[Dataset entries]
*** Begin section ***

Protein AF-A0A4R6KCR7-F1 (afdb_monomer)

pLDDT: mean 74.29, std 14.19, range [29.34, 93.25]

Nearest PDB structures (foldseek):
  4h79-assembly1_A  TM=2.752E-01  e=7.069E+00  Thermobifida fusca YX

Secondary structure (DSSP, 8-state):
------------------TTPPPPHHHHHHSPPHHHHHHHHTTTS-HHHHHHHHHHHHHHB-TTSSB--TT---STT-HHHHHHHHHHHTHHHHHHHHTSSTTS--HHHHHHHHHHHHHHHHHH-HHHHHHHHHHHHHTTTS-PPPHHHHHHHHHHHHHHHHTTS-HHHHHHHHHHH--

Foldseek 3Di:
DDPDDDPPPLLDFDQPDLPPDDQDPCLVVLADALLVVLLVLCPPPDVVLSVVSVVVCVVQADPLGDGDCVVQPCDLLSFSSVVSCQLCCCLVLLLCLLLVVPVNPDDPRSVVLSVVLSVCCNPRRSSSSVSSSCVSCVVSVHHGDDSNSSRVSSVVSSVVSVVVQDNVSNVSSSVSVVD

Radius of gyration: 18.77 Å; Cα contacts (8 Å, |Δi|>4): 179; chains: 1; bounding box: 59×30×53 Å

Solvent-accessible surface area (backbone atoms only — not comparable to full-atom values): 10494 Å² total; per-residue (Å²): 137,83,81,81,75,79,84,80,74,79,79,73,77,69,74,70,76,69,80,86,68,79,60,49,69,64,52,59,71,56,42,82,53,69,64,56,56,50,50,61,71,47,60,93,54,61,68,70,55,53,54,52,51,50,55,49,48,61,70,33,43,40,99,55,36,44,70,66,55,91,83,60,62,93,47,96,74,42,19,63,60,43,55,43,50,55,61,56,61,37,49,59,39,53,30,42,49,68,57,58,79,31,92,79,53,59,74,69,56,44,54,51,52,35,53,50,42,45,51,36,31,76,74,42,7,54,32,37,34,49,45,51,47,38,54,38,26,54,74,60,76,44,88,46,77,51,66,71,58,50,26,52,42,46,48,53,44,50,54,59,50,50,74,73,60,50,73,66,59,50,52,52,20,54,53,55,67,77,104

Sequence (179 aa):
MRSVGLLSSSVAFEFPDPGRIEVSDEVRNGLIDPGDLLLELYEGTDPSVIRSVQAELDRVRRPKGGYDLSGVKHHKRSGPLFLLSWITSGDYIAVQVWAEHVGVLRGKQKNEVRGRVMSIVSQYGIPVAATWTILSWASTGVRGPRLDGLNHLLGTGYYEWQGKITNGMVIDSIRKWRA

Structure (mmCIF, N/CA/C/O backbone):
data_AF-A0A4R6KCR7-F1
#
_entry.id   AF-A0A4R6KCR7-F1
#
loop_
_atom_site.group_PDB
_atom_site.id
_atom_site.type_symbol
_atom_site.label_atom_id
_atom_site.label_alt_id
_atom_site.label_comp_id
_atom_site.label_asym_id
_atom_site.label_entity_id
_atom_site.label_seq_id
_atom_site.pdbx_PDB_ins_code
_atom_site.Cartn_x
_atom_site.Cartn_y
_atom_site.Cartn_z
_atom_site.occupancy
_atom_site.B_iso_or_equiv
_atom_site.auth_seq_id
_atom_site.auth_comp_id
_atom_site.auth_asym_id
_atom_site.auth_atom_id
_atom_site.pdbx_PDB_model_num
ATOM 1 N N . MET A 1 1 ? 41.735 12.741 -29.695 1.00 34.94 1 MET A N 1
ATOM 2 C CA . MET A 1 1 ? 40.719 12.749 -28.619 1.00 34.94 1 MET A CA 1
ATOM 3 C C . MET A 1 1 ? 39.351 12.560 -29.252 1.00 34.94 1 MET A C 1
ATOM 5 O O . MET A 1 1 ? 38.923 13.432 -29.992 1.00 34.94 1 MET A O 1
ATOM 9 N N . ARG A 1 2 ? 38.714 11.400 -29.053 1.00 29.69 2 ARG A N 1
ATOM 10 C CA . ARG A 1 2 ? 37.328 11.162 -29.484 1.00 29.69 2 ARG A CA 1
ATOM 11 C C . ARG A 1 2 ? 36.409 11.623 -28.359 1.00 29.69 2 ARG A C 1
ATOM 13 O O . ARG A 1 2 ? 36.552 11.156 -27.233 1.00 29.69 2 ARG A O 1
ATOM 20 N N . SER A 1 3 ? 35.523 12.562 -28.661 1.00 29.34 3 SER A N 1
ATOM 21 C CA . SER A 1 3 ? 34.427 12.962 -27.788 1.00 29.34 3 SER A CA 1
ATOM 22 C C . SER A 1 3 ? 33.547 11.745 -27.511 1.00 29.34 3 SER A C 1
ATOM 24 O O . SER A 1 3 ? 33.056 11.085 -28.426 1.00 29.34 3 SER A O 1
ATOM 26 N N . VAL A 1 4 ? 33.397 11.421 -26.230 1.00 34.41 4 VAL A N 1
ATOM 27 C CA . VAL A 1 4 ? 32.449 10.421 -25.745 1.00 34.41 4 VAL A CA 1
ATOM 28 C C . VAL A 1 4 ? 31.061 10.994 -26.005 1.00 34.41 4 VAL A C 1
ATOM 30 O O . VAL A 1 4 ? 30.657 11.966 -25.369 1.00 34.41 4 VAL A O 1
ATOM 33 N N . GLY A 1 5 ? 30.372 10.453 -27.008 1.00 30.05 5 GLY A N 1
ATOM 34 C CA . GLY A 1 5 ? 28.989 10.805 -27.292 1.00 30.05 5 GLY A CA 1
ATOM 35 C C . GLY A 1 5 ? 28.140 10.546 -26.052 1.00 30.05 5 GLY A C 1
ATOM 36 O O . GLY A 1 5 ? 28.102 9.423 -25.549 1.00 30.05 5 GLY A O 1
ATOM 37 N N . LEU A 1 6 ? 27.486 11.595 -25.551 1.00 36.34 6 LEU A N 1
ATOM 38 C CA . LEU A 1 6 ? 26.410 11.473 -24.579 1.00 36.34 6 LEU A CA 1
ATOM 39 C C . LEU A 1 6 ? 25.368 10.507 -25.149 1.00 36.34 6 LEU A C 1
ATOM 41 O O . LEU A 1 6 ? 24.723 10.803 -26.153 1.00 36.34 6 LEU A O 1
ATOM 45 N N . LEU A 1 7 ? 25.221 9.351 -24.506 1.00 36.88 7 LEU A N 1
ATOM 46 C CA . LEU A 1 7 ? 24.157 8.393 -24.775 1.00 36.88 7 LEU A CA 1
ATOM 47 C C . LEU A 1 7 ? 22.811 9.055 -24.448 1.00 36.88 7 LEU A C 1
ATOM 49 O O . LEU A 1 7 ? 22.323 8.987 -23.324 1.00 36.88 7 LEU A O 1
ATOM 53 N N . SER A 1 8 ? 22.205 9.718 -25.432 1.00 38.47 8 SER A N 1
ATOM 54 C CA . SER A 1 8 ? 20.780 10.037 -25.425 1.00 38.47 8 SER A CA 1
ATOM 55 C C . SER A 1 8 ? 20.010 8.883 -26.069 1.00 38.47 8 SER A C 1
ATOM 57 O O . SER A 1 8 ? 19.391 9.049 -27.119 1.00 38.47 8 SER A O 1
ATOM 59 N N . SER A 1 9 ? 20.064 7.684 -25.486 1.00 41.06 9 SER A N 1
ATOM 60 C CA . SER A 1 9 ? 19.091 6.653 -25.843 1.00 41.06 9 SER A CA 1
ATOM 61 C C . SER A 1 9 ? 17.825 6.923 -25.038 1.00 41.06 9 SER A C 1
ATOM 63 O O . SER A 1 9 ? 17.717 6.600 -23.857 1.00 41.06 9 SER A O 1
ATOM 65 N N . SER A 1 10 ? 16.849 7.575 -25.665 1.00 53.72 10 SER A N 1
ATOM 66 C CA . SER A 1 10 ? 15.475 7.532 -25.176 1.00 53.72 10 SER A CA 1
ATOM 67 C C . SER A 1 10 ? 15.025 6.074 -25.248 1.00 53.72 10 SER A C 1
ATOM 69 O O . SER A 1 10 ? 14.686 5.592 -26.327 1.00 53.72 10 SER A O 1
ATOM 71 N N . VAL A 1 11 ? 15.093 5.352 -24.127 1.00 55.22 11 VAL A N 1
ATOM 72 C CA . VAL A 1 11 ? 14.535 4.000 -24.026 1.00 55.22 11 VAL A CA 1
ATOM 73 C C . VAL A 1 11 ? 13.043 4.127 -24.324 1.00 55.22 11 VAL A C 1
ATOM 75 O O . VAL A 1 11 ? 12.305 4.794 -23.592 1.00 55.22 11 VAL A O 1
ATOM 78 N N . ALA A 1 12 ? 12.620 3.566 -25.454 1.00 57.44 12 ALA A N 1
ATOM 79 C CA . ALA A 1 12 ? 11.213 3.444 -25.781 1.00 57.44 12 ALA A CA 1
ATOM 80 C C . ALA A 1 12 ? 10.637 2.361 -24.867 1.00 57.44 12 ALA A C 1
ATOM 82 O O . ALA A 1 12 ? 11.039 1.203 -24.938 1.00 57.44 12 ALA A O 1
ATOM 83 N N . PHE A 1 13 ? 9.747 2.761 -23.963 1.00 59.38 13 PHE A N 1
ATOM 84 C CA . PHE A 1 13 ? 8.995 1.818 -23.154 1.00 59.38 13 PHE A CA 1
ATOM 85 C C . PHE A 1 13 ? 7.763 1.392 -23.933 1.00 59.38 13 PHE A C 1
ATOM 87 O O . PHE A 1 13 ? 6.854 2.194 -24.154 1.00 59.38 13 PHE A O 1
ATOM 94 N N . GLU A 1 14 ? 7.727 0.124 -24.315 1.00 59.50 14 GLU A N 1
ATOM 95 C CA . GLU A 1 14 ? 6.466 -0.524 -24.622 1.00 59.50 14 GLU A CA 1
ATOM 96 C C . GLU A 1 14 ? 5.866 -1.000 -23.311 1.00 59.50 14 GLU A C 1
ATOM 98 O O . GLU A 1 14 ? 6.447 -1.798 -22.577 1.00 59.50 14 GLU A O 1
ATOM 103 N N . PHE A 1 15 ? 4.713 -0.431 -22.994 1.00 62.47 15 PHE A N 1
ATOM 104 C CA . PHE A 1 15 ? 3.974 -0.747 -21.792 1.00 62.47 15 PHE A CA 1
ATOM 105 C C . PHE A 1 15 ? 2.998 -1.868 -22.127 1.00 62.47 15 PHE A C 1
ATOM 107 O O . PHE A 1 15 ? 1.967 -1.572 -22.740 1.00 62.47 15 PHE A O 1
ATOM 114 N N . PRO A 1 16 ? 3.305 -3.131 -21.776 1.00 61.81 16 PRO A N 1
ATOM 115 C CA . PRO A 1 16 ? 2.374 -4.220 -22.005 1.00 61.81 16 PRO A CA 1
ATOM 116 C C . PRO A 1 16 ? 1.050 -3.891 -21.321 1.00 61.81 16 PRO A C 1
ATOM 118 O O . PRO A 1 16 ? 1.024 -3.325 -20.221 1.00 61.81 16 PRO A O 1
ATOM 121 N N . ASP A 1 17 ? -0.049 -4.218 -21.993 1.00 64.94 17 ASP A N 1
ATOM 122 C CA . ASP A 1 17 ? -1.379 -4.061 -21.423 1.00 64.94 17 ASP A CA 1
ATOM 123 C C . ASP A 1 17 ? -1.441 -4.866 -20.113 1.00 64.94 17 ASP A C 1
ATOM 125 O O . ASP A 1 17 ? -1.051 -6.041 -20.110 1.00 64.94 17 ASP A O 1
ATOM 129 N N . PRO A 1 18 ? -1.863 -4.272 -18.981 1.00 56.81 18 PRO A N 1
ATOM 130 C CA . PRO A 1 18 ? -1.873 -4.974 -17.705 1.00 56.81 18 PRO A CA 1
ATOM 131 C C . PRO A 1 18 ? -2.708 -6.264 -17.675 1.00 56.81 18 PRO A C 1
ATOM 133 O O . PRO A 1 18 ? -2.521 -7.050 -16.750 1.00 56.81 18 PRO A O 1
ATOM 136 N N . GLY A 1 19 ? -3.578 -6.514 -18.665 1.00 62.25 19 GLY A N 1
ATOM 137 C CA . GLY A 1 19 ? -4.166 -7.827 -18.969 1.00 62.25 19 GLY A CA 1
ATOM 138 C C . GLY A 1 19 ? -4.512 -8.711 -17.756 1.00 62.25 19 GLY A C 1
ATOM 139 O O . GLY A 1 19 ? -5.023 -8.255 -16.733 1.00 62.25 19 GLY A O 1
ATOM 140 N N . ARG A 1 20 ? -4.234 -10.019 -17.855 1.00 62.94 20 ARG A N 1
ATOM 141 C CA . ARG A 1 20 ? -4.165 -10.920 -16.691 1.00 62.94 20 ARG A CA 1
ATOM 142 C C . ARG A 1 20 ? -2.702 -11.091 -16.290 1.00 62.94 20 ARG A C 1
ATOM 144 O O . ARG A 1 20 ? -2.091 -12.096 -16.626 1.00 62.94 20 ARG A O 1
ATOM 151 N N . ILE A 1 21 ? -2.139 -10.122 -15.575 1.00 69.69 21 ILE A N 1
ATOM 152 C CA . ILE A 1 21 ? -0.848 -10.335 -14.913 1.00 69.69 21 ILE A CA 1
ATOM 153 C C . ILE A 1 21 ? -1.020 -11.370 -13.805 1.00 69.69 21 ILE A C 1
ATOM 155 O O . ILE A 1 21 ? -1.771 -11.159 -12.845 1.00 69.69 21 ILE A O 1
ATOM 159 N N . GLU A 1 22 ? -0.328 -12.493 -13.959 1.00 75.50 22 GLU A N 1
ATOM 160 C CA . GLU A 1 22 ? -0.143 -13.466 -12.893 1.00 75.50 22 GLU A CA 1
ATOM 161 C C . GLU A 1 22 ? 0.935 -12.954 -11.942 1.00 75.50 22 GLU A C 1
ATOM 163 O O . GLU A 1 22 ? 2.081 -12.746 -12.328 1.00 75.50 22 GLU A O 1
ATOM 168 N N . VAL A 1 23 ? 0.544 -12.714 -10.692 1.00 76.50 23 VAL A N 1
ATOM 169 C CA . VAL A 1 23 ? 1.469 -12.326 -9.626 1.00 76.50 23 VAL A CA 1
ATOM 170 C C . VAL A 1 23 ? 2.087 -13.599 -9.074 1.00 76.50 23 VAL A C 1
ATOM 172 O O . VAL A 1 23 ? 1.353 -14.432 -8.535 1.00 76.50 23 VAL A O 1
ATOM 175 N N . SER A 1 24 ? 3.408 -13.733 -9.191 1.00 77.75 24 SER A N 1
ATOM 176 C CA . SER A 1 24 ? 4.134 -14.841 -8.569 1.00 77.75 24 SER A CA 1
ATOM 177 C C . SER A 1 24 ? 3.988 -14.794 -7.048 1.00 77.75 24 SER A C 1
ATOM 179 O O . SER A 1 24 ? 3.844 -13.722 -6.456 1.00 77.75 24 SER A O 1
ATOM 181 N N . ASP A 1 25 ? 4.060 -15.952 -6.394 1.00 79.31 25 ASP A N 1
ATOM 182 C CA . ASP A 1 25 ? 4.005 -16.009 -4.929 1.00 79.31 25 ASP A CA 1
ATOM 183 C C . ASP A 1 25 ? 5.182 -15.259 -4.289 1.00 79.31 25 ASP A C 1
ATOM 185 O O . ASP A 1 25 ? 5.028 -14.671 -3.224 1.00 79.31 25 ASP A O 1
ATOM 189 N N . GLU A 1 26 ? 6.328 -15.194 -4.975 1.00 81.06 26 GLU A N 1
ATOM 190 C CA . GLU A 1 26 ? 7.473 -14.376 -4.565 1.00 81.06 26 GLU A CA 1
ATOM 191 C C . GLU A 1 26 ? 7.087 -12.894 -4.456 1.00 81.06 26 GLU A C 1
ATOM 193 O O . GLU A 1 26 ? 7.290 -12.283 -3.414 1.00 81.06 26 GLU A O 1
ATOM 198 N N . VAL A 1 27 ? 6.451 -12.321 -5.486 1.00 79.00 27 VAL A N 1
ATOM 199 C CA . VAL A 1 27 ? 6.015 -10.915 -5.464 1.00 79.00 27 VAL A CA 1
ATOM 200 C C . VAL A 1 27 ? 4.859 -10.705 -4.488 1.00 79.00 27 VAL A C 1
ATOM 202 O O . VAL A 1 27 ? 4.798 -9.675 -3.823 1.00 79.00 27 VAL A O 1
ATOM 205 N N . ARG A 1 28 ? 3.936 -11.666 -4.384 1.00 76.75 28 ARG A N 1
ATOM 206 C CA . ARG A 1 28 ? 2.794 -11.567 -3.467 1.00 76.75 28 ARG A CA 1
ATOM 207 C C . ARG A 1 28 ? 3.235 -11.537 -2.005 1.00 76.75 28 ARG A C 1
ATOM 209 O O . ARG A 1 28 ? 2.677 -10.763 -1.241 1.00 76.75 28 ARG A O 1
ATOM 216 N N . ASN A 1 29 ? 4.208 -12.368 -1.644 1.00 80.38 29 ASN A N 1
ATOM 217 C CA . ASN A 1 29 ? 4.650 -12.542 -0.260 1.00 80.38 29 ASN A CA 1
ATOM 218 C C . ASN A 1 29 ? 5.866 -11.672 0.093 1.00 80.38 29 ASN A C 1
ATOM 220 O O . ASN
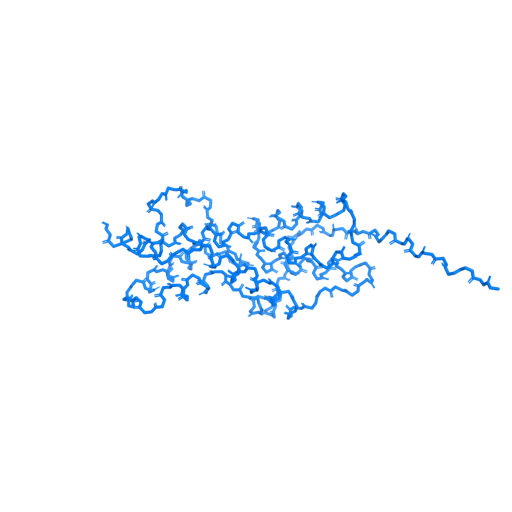 A 1 29 ? 6.162 -11.483 1.267 1.00 80.38 29 ASN A O 1
ATOM 224 N N . GLY A 1 30 ? 6.600 -11.183 -0.908 1.00 77.62 30 GLY A N 1
ATOM 225 C CA . GLY A 1 30 ? 7.827 -10.411 -0.721 1.00 77.62 30 GLY A CA 1
ATOM 226 C C . GLY A 1 30 ? 7.625 -8.900 -0.622 1.00 77.62 30 GLY A C 1
ATOM 227 O O . GLY A 1 30 ? 8.596 -8.189 -0.382 1.00 77.62 30 GLY A O 1
ATOM 228 N N . LEU A 1 31 ? 6.405 -8.396 -0.829 1.00 81.38 31 LEU A N 1
ATOM 229 C CA . LEU A 1 31 ? 6.083 -6.977 -0.681 1.00 81.38 31 LEU A CA 1
ATOM 230 C C . LEU A 1 31 ? 5.376 -6.729 0.646 1.00 81.38 31 LEU A C 1
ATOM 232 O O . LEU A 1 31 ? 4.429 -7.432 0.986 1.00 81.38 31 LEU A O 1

*** End section ***

__Exercise__:
Work out how many lines of the records contain the string "backbone". Nothing but the number should be written.

__Result of this task__:
2